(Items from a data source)
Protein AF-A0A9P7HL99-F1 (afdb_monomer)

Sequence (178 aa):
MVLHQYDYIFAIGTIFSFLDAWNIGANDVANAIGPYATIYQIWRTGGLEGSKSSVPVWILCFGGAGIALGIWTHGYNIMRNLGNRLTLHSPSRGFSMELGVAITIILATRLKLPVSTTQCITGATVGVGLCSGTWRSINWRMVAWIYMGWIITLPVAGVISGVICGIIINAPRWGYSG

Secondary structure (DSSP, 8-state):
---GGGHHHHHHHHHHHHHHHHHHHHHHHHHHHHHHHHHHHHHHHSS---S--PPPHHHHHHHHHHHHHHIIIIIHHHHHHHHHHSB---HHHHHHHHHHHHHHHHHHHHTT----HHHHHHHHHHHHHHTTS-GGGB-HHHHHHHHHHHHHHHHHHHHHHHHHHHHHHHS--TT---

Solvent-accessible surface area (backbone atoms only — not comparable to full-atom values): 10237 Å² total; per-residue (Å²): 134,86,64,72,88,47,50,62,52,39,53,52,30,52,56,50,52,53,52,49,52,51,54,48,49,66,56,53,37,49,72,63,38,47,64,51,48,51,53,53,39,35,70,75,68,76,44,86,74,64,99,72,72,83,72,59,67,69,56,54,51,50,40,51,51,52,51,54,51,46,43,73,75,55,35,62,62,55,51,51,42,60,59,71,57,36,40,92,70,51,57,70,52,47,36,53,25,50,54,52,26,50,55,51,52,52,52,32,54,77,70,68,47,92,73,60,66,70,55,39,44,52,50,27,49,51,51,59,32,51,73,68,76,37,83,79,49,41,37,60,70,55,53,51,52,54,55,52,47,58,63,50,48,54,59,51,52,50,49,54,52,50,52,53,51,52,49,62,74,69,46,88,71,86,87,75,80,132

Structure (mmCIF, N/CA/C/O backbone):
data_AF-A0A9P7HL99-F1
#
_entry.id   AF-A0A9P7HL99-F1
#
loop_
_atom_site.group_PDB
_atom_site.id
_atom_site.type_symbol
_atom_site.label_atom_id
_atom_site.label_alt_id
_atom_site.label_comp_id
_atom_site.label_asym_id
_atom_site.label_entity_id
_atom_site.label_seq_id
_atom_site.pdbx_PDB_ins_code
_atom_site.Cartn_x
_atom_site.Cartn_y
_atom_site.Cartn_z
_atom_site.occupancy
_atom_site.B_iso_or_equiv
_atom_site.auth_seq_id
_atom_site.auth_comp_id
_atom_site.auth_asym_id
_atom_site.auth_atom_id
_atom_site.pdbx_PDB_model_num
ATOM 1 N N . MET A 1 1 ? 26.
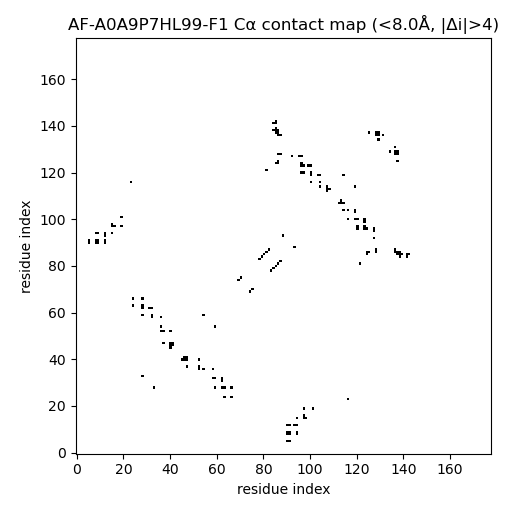460 -10.423 -21.998 1.00 44.81 1 MET A N 1
ATOM 2 C CA . MET A 1 1 ? 27.268 -9.187 -21.928 1.00 44.81 1 MET A CA 1
ATOM 3 C C . MET A 1 1 ? 26.796 -8.421 -20.700 1.00 44.81 1 MET A C 1
ATOM 5 O O . MET A 1 1 ? 25.656 -7.976 -20.701 1.00 44.81 1 MET A O 1
ATOM 9 N N . VAL A 1 2 ? 27.578 -8.399 -19.616 1.00 52.19 2 VAL A N 1
ATOM 10 C CA . VAL A 1 2 ? 27.206 -7.701 -18.370 1.00 52.19 2 VAL A CA 1
ATOM 11 C C . VAL A 1 2 ? 27.479 -6.216 -18.589 1.00 52.19 2 VAL A C 1
ATOM 13 O O . VAL A 1 2 ? 28.626 -5.819 -18.781 1.00 52.19 2 VAL A O 1
ATOM 16 N N . LEU A 1 3 ? 26.427 -5.405 -18.674 1.00 57.12 3 LEU A N 1
ATOM 17 C CA . LEU A 1 3 ? 26.557 -3.970 -18.907 1.00 57.12 3 LEU A CA 1
ATOM 18 C C . LEU A 1 3 ? 26.861 -3.262 -17.579 1.00 57.12 3 LEU A C 1
ATOM 20 O O . LEU A 1 3 ? 25.965 -2.684 -16.970 1.00 57.12 3 LEU A O 1
ATOM 24 N N . HIS A 1 4 ? 28.132 -3.258 -17.170 1.00 64.75 4 HIS A N 1
ATOM 25 C CA . HIS A 1 4 ? 28.610 -2.537 -15.977 1.00 64.75 4 HIS A CA 1
ATOM 26 C C . HIS A 1 4 ? 28.215 -1.047 -15.944 1.00 64.75 4 HIS A C 1
ATOM 28 O O . HIS A 1 4 ? 28.134 -0.424 -14.889 1.00 64.75 4 HIS A O 1
ATOM 34 N N . GLN A 1 5 ? 27.911 -0.471 -17.108 1.00 64.00 5 GLN A N 1
ATOM 35 C CA . GLN A 1 5 ? 27.458 0.907 -17.264 1.00 64.00 5 GLN A CA 1
ATOM 36 C C . GLN A 1 5 ? 26.009 1.154 -16.792 1.00 64.00 5 GLN A C 1
ATOM 38 O O . GLN A 1 5 ? 25.572 2.293 -16.796 1.00 64.00 5 GLN A O 1
ATOM 43 N N . TYR A 1 6 ? 25.238 0.143 -16.380 1.00 66.25 6 TYR A N 1
ATOM 44 C CA . TYR A 1 6 ? 23.918 0.360 -15.757 1.00 66.25 6 TYR A CA 1
ATOM 45 C C . TYR A 1 6 ? 23.887 0.003 -14.268 1.00 66.25 6 TYR A C 1
ATOM 47 O O . TYR A 1 6 ? 22.894 0.297 -13.602 1.00 66.25 6 TYR A O 1
ATOM 55 N N . ASP A 1 7 ? 24.979 -0.544 -13.727 1.00 75.50 7 ASP A N 1
ATOM 56 C CA . ASP A 1 7 ? 25.075 -0.951 -12.321 1.00 75.50 7 ASP A CA 1
ATOM 57 C C . ASP A 1 7 ? 24.948 0.254 -11.380 1.00 75.50 7 ASP A C 1
ATOM 59 O O . ASP A 1 7 ? 24.289 0.165 -10.348 1.00 75.50 7 ASP A O 1
ATOM 63 N N . TYR A 1 8 ? 25.496 1.417 -11.758 1.00 78.56 8 TYR A N 1
ATOM 64 C CA . TYR A 1 8 ? 25.363 2.641 -10.961 1.00 78.56 8 TYR A CA 1
ATOM 65 C C . TYR A 1 8 ? 23.926 3.179 -10.955 1.00 78.56 8 TYR A C 1
ATOM 67 O O . TYR A 1 8 ? 23.447 3.629 -9.917 1.00 78.56 8 TYR A O 1
ATOM 75 N N . ILE A 1 9 ? 23.211 3.103 -12.086 1.00 79.62 9 ILE A N 1
ATOM 76 C CA . ILE A 1 9 ? 21.798 3.515 -12.168 1.00 79.62 9 ILE A CA 1
ATOM 77 C C . ILE A 1 9 ? 20.944 2.572 -11.332 1.00 79.62 9 ILE A C 1
ATOM 79 O O . ILE A 1 9 ? 20.046 3.018 -10.628 1.00 79.62 9 ILE A O 1
ATOM 83 N N . PHE A 1 10 ? 21.240 1.276 -11.385 1.00 79.00 10 PHE A N 1
ATOM 84 C CA . PHE A 1 10 ? 20.561 0.280 -10.572 1.00 79.00 10 PHE A CA 1
ATOM 85 C C . PHE A 1 10 ? 20.827 0.483 -9.072 1.00 79.00 10 PHE A C 1
ATOM 87 O O . PHE A 1 10 ? 19.891 0.447 -8.275 1.00 79.00 10 PHE A O 1
ATOM 94 N N . ALA A 1 11 ? 22.073 0.768 -8.683 1.00 82.50 11 ALA A N 1
ATOM 95 C CA . ALA A 1 11 ? 22.438 1.052 -7.296 1.00 82.50 11 ALA A CA 1
ATOM 96 C C . ALA A 1 11 ? 21.744 2.317 -6.767 1.00 82.50 11 ALA A C 1
ATOM 98 O O . ALA A 1 11 ? 21.153 2.289 -5.689 1.00 82.50 11 ALA A O 1
ATOM 99 N N . ILE A 1 12 ? 21.754 3.404 -7.546 1.00 82.06 12 ILE A N 1
ATOM 100 C CA . ILE A 1 12 ? 21.038 4.640 -7.203 1.00 82.06 12 ILE A CA 1
ATOM 101 C C . ILE A 1 12 ? 19.532 4.377 -7.137 1.00 82.06 12 ILE A C 1
ATOM 103 O O . ILE A 1 12 ? 18.899 4.767 -6.162 1.00 82.06 12 ILE A O 1
ATOM 107 N N . GLY A 1 13 ? 18.968 3.671 -8.120 1.00 83.00 13 GLY A N 1
ATOM 108 C CA . GLY A 1 13 ? 17.556 3.291 -8.131 1.00 83.00 13 GLY A CA 1
ATOM 109 C C . GLY A 1 13 ? 17.159 2.537 -6.870 1.00 83.00 13 GLY A C 1
ATOM 110 O O . GLY A 1 13 ? 16.216 2.928 -6.207 1.00 83.00 13 GLY A O 1
ATOM 111 N N . THR A 1 14 ? 17.965 1.564 -6.448 1.00 82.94 14 THR A N 1
ATOM 112 C CA . THR A 1 14 ? 17.707 0.791 -5.224 1.00 82.94 14 THR A CA 1
ATOM 113 C C . THR A 1 14 ? 17.634 1.682 -3.977 1.00 82.94 14 THR A C 1
ATOM 115 O O . THR A 1 14 ? 16.794 1.461 -3.107 1.00 82.94 14 THR A O 1
ATOM 118 N N . ILE A 1 15 ? 18.481 2.715 -3.879 1.00 85.75 15 ILE A N 1
ATOM 119 C CA . ILE A 1 15 ? 18.428 3.683 -2.770 1.00 85.75 15 ILE A CA 1
ATOM 120 C C . ILE A 1 15 ? 17.095 4.444 -2.781 1.00 85.75 15 ILE A C 1
ATOM 122 O O . ILE A 1 15 ? 16.484 4.618 -1.727 1.00 85.75 15 ILE A O 1
ATOM 126 N N . PHE A 1 16 ? 16.618 4.860 -3.955 1.00 82.44 16 PHE A N 1
ATOM 127 C CA . PHE A 1 16 ? 15.313 5.510 -4.094 1.00 82.44 16 PHE A CA 1
ATOM 128 C C . PHE A 1 16 ? 14.154 4.555 -3.786 1.00 82.44 16 PHE A C 1
ATOM 130 O O . PHE A 1 16 ? 13.246 4.953 -3.058 1.00 82.44 16 PHE A O 1
ATOM 137 N N . SER A 1 17 ? 14.238 3.284 -4.183 1.00 84.12 17 SER A N 1
ATOM 138 C CA . SER A 1 17 ? 13.255 2.264 -3.811 1.00 84.12 17 SER A CA 1
ATOM 139 C C . SER A 1 17 ? 13.123 2.113 -2.289 1.00 84.12 17 SER A C 1
ATOM 141 O O . SER A 1 17 ? 12.017 1.940 -1.778 1.00 84.12 17 SER A O 1
ATOM 143 N N . PHE A 1 18 ? 14.228 2.208 -1.535 1.00 86.19 18 PHE A N 1
ATOM 144 C CA . PHE A 1 18 ? 14.181 2.199 -0.065 1.00 86.19 18 PHE A CA 1
ATOM 145 C C . PHE A 1 18 ? 13.481 3.439 0.507 1.00 86.19 18 PHE A C 1
ATOM 147 O O . PHE A 1 18 ? 12.719 3.322 1.470 1.00 86.19 18 PHE A O 1
ATOM 154 N N . LEU A 1 19 ? 13.713 4.616 -0.079 1.00 83.62 19 LEU A N 1
ATOM 155 C CA . LEU A 1 19 ? 13.029 5.850 0.320 1.00 83.62 19 LEU A CA 1
ATOM 156 C C . LEU A 1 19 ? 11.526 5.778 0.019 1.00 83.62 19 LEU A C 1
ATOM 158 O O . LEU A 1 19 ? 10.709 6.172 0.853 1.00 83.62 19 LEU A O 1
ATOM 162 N N . ASP A 1 20 ? 11.149 5.224 -1.130 1.00 82.06 20 ASP A N 1
ATOM 163 C CA . ASP A 1 20 ? 9.748 5.010 -1.488 1.00 82.06 20 ASP A CA 1
ATOM 164 C C . ASP A 1 20 ? 9.086 3.982 -0.570 1.00 82.06 20 ASP A C 1
ATOM 166 O O . ASP A 1 20 ? 7.973 4.218 -0.100 1.00 82.06 20 ASP A O 1
ATOM 170 N N . ALA A 1 21 ? 9.779 2.896 -0.215 1.00 85.00 21 ALA A N 1
ATOM 171 C CA . ALA A 1 21 ? 9.283 1.926 0.759 1.00 85.00 21 ALA A CA 1
ATOM 172 C C . ALA A 1 21 ? 9.012 2.572 2.131 1.00 85.00 21 ALA A C 1
ATOM 174 O O . ALA A 1 21 ? 7.986 2.287 2.754 1.00 85.00 21 ALA A O 1
ATOM 175 N N . TRP A 1 22 ? 9.883 3.483 2.580 1.00 83.81 22 TRP A N 1
ATOM 176 C CA . TRP A 1 22 ? 9.656 4.268 3.796 1.00 83.81 22 TRP A CA 1
ATOM 177 C C . TRP A 1 22 ? 8.414 5.161 3.677 1.00 83.81 22 TRP A C 1
ATOM 179 O O . TRP A 1 22 ? 7.564 5.162 4.571 1.00 83.81 22 TRP A O 1
ATOM 189 N N . ASN A 1 23 ? 8.280 5.898 2.570 1.00 81.44 23 ASN A N 1
ATOM 190 C CA . ASN A 1 23 ? 7.140 6.787 2.332 1.00 81.44 23 ASN A CA 1
ATOM 191 C C . ASN A 1 23 ? 5.810 6.020 2.260 1.00 81.44 23 ASN A C 1
ATOM 193 O O . ASN A 1 23 ? 4.817 6.466 2.836 1.00 81.44 23 ASN A O 1
ATOM 197 N N . ILE A 1 24 ? 5.796 4.858 1.598 1.00 81.56 24 ILE A N 1
ATOM 198 C CA . ILE A 1 24 ? 4.633 3.962 1.531 1.00 81.56 24 ILE A CA 1
ATOM 199 C C . ILE A 1 24 ? 4.276 3.472 2.933 1.00 81.56 24 ILE A C 1
ATOM 201 O O . ILE A 1 24 ? 3.126 3.599 3.340 1.00 81.56 24 ILE A O 1
ATOM 205 N N . GLY A 1 25 ? 5.257 2.988 3.702 1.00 84.25 25 GLY A N 1
ATOM 206 C CA . GLY A 1 25 ? 5.031 2.547 5.078 1.00 84.25 25 GLY A CA 1
ATOM 207 C C . GLY A 1 25 ? 4.438 3.653 5.956 1.00 84.25 25 GLY A C 1
ATOM 208 O O . GLY A 1 25 ? 3.453 3.424 6.653 1.00 84.25 25 GLY A O 1
ATOM 209 N N . ALA A 1 26 ? 4.978 4.871 5.882 1.00 79.19 26 ALA A N 1
ATOM 210 C CA . ALA A 1 26 ? 4.468 6.011 6.642 1.00 79.19 26 ALA A CA 1
ATOM 211 C C . ALA A 1 26 ? 3.020 6.382 6.266 1.00 79.19 26 ALA A C 1
ATOM 213 O O . ALA A 1 26 ? 2.236 6.747 7.143 1.00 79.19 26 ALA A O 1
ATOM 214 N N . ASN A 1 27 ? 2.659 6.275 4.983 1.00 80.44 27 ASN A N 1
ATOM 215 C CA . ASN A 1 27 ? 1.306 6.550 4.502 1.00 80.44 27 ASN A CA 1
ATOM 216 C C . ASN A 1 27 ? 0.318 5.439 4.906 1.00 80.44 27 ASN A C 1
ATOM 218 O O . ASN A 1 27 ? -0.734 5.719 5.479 1.00 80.44 27 ASN A O 1
ATOM 222 N N . ASP A 1 28 ? 0.686 4.176 4.685 1.00 82.75 28 ASP A N 1
ATOM 223 C CA . ASP A 1 28 ? -0.215 3.033 4.848 1.00 82.75 28 ASP A CA 1
ATOM 224 C C . ASP A 1 28 ? -0.431 2.636 6.314 1.00 82.75 28 ASP A C 1
ATOM 226 O O . ASP A 1 28 ? -1.506 2.140 6.663 1.00 82.75 28 ASP A O 1
ATOM 230 N N . VAL A 1 29 ? 0.530 2.916 7.208 1.00 85.06 29 VAL A N 1
ATOM 231 C CA . VAL A 1 29 ? 0.329 2.739 8.659 1.00 85.06 29 VAL A CA 1
ATOM 232 C C . VAL A 1 29 ? -0.868 3.559 9.139 1.00 85.06 29 VAL A C 1
ATOM 234 O O . VAL A 1 29 ? -1.654 3.059 9.943 1.00 85.06 29 VAL A O 1
ATOM 237 N N . ALA A 1 30 ? -1.067 4.779 8.628 1.00 81.00 30 ALA A N 1
ATOM 238 C CA . ALA A 1 30 ? -2.193 5.623 9.030 1.00 81.00 30 ALA A CA 1
ATOM 239 C C . ALA A 1 30 ? -3.555 5.007 8.657 1.00 81.00 30 ALA A C 1
ATOM 241 O O . ALA A 1 30 ? -4.509 5.140 9.426 1.00 81.00 30 ALA A O 1
ATOM 242 N N . ASN A 1 31 ? -3.633 4.276 7.539 1.00 84.38 31 ASN A N 1
ATOM 243 C CA . ASN A 1 31 ? -4.870 3.651 7.061 1.00 84.38 31 ASN A CA 1
ATOM 244 C C . ASN A 1 31 ? -5.364 2.537 8.002 1.00 84.38 31 ASN A C 1
ATOM 246 O O . ASN A 1 31 ? -6.565 2.418 8.237 1.00 84.38 31 ASN A O 1
ATOM 250 N N . ALA A 1 32 ? -4.448 1.742 8.566 1.00 84.94 32 ALA A N 1
ATOM 251 C CA . ALA A 1 32 ? -4.788 0.654 9.488 1.00 84.94 32 ALA A CA 1
ATOM 252 C C . ALA A 1 32 ? -4.819 1.106 10.958 1.00 84.94 32 ALA A C 1
ATOM 254 O O . ALA A 1 32 ? -5.713 0.727 11.717 1.00 84.94 32 ALA A O 1
ATOM 255 N N . ILE A 1 33 ? -3.846 1.923 11.370 1.00 89.06 33 ILE A N 1
ATOM 256 C CA . ILE A 1 33 ? -3.685 2.333 12.767 1.00 89.06 33 ILE A CA 1
ATOM 257 C C . ILE A 1 33 ? -4.613 3.482 13.149 1.00 89.06 33 ILE A C 1
ATOM 259 O O . ILE A 1 33 ? -4.982 3.565 14.315 1.00 89.06 33 ILE A O 1
ATOM 263 N N . GLY A 1 34 ? -5.050 4.324 12.210 1.00 85.75 34 GLY A N 1
ATOM 264 C CA . GLY A 1 34 ? -5.979 5.422 12.494 1.00 85.75 34 GLY A CA 1
ATOM 265 C C . GLY A 1 34 ? -7.244 4.955 13.230 1.00 85.75 34 GLY A C 1
ATOM 266 O O . GLY A 1 34 ? -7.441 5.347 14.382 1.00 85.75 34 GLY A O 1
ATOM 267 N N . PRO A 1 35 ? -8.056 4.056 12.637 1.00 87.69 35 PRO A N 1
ATOM 268 C CA . PRO A 1 35 ? -9.250 3.519 13.292 1.00 87.69 35 PRO A CA 1
ATOM 269 C C . PRO A 1 35 ? -8.941 2.780 14.601 1.00 87.69 35 PRO A C 1
ATOM 271 O O . PRO A 1 35 ? -9.656 2.933 15.590 1.00 87.69 35 PRO A O 1
ATOM 274 N N . TYR A 1 36 ? -7.852 2.006 14.637 1.00 88.00 36 TYR A N 1
ATOM 275 C CA . TYR A 1 36 ? -7.453 1.254 15.828 1.00 88.00 36 TYR A CA 1
ATOM 276 C C . TYR A 1 36 ? -7.071 2.173 16.999 1.00 88.00 36 TYR A C 1
ATOM 278 O O . TYR A 1 36 ? -7.488 1.950 18.135 1.00 88.00 36 TYR A O 1
ATOM 286 N N . ALA A 1 37 ? -6.318 3.240 16.730 1.00 87.12 37 ALA A N 1
ATOM 287 C CA . ALA A 1 37 ? -5.934 4.227 17.730 1.00 87.12 37 ALA A CA 1
ATOM 288 C C . ALA A 1 37 ? -7.155 4.970 18.288 1.00 87.12 37 ALA A C 1
ATOM 290 O O . ALA A 1 37 ? -7.213 5.223 19.492 1.00 87.12 37 ALA A O 1
ATOM 291 N N . THR A 1 38 ? -8.153 5.259 17.444 1.00 86.19 38 THR A N 1
ATOM 292 C CA . THR A 1 38 ? -9.435 5.825 17.887 1.00 86.19 38 THR A CA 1
ATOM 293 C C . THR A 1 38 ? -10.159 4.885 18.853 1.00 86.19 38 THR A C 1
ATOM 295 O O . THR A 1 38 ? -10.580 5.325 19.921 1.00 86.19 38 THR A O 1
ATOM 298 N N . ILE A 1 39 ? -10.247 3.588 18.537 1.00 86.62 39 ILE A N 1
ATOM 299 C CA . ILE A 1 39 ? -10.863 2.586 19.426 1.00 86.62 39 ILE A CA 1
ATOM 300 C C . ILE A 1 39 ? -10.112 2.511 20.763 1.00 86.62 39 ILE A C 1
ATOM 302 O O . ILE A 1 39 ? -10.735 2.537 21.824 1.00 86.62 39 ILE A O 1
ATOM 306 N N . TYR A 1 40 ? -8.777 2.474 20.725 1.00 86.50 40 TYR A N 1
ATOM 307 C CA . TYR A 1 40 ? -7.946 2.420 21.930 1.00 86.50 40 TYR A CA 1
ATOM 308 C C . TYR A 1 40 ? -8.132 3.648 22.834 1.00 86.50 40 TYR A C 1
ATOM 310 O O . TYR A 1 40 ? -8.158 3.524 24.058 1.00 86.50 40 TYR A O 1
ATOM 318 N N . GLN A 1 41 ? -8.291 4.836 22.251 1.00 83.81 41 GLN A N 1
ATOM 319 C CA . GLN A 1 41 ? -8.527 6.055 23.025 1.00 83.81 41 GLN A CA 1
ATOM 320 C C . GLN A 1 41 ? -9.915 6.118 23.639 1.00 83.81 41 GLN A C 1
ATOM 322 O O . GLN A 1 41 ? -10.026 6.451 24.816 1.00 83.81 41 GLN A O 1
ATOM 327 N N . ILE A 1 42 ? -10.953 5.738 22.891 1.00 85.31 42 ILE A N 1
ATOM 328 C CA . ILE A 1 42 ? -12.309 5.630 23.444 1.00 85.31 42 ILE A CA 1
ATOM 329 C C . ILE A 1 42 ? -12.308 4.642 24.615 1.00 85.31 42 ILE A C 1
ATOM 331 O O . ILE A 1 42 ? -12.889 4.930 25.658 1.00 85.31 42 ILE A O 1
ATOM 335 N N . TRP A 1 43 ? -11.603 3.516 24.479 1.00 84.81 43 TRP A N 1
ATOM 336 C CA . TRP A 1 43 ? -11.478 2.522 25.543 1.00 84.81 43 TRP A CA 1
ATOM 337 C C . TRP A 1 43 ? -10.762 3.060 26.791 1.00 84.81 43 TRP A C 1
ATOM 339 O O . TRP A 1 43 ? -11.174 2.759 27.908 1.00 84.81 43 TRP A O 1
ATOM 349 N N . ARG A 1 44 ? -9.707 3.868 26.625 1.00 82.94 44 ARG A N 1
ATOM 350 C CA . ARG A 1 44 ? -8.910 4.387 27.749 1.00 82.94 44 ARG A CA 1
ATOM 351 C C . ARG A 1 44 ? -9.558 5.578 28.458 1.00 82.94 44 ARG A C 1
ATOM 353 O O . ARG A 1 44 ? -9.461 5.681 29.676 1.00 82.94 44 ARG A O 1
ATOM 360 N N . THR A 1 45 ? -10.149 6.489 27.693 1.00 80.62 45 THR A N 1
ATOM 361 C CA . THR A 1 45 ? -10.577 7.811 28.173 1.00 80.62 45 THR A CA 1
ATOM 362 C C . THR A 1 45 ? -12.101 7.925 28.297 1.00 80.62 45 THR A C 1
ATOM 364 O O . THR A 1 45 ? -12.605 8.850 28.924 1.00 80.62 45 THR A O 1
ATOM 367 N N . GLY A 1 46 ? -12.865 6.990 27.722 1.00 76.06 46 GLY A N 1
ATOM 368 C CA . GLY A 1 46 ? -14.332 7.026 27.723 1.00 76.06 46 GLY A CA 1
ATOM 369 C C . GLY A 1 46 ? -14.937 8.058 26.762 1.00 76.06 46 GLY A C 1
ATOM 370 O O . GLY A 1 46 ? -16.153 8.222 26.724 1.00 76.06 46 GLY A O 1
ATOM 371 N N . GLY A 1 47 ? -14.110 8.743 25.968 1.00 70.81 47 GLY A N 1
ATOM 372 C CA . GLY A 1 47 ? -14.524 9.768 25.013 1.00 70.81 47 GLY A CA 1
ATOM 373 C C . GLY A 1 47 ? -13.405 10.139 24.039 1.00 70.81 47 GLY A C 1
ATOM 374 O O . GLY A 1 47 ? -12.270 9.678 24.163 1.00 70.81 47 GLY A O 1
ATOM 375 N N . LEU A 1 48 ? -13.733 10.967 23.046 1.00 72.81 48 LEU A N 1
ATOM 376 C CA . LEU A 1 48 ? -12.768 11.485 22.074 1.00 72.81 48 LEU A CA 1
ATOM 377 C C . LEU A 1 48 ? -12.149 12.787 22.600 1.00 72.81 48 LEU A C 1
ATOM 379 O O . LEU A 1 48 ? -12.779 13.843 22.555 1.00 72.81 48 LEU A O 1
ATOM 383 N N . GLU A 1 49 ? -10.905 12.731 23.074 1.00 57.84 49 GLU A N 1
ATOM 384 C CA . GLU A 1 49 ? -10.127 13.924 23.438 1.00 57.84 49 GLU A CA 1
ATOM 385 C C . GLU A 1 49 ? -9.606 14.650 22.181 1.00 57.84 49 GLU A C 1
ATOM 387 O O . GLU A 1 49 ? -8.449 14.524 21.790 1.00 57.84 49 GLU A O 1
ATOM 392 N N . GLY A 1 50 ? -10.480 15.428 21.532 1.00 59.78 50 GLY A N 1
ATOM 393 C CA . GLY A 1 50 ? -10.128 16.408 20.494 1.00 59.78 50 GLY A CA 1
ATOM 394 C C . GLY A 1 50 ? -9.505 15.866 19.190 1.00 59.78 50 GLY A C 1
ATOM 395 O O . GLY A 1 50 ? -9.198 14.689 19.027 1.00 59.78 50 GLY A O 1
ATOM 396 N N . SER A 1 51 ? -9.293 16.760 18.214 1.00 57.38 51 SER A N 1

* WHAT TO DO
The required answer is the exact run of lines above starting at the line with "ATOM 322 O O" and ending at the line with "ATOM 349 N N", with both ends present.

* OUTPUT FOR THIS TASK
ATOM 322 O O . GLN A 1 41 ? -10.026 6.451 24.816 1.00 83.81 41 GLN A O 1
ATOM 327 N N . ILE A 1 42 ? -10.953 5.738 22.891 1.00 85.31 42 ILE A N 1
ATOM 328 C CA . ILE A 1 42 ? -12.309 5.630 23.444 1.00 85.31 42 ILE A CA 1
ATOM 329 C C . ILE A 1 42 ? -12.308 4.642 24.615 1.00 85.31 42 ILE A C 1
ATOM 331 O O . ILE A 1 42 ? -12.889 4.930 25.658 1.00 85.31 42 ILE A O 1
ATOM 335 N N . TRP A 1 43 ? -11.603 3.516 24.479 1.00 84.81 43 TRP A N 1
ATOM 336 C CA . TRP A 1 43 ? -11.478 2.522 25.543 1.00 84.81 43 TRP A CA 1
ATOM 337 C C . TRP A 1 43 ? -10.762 3.060 26.791 1.00 84.81 43 TRP A C 1
ATOM 339 O O . TRP A 1 43 ? -11.174 2.759 27.908 1.00 84.81 43 TRP A O 1
ATOM 349 N N . ARG A 1 44 ? -9.707 3.868 26.625 1.00 82.94 44 ARG A N 1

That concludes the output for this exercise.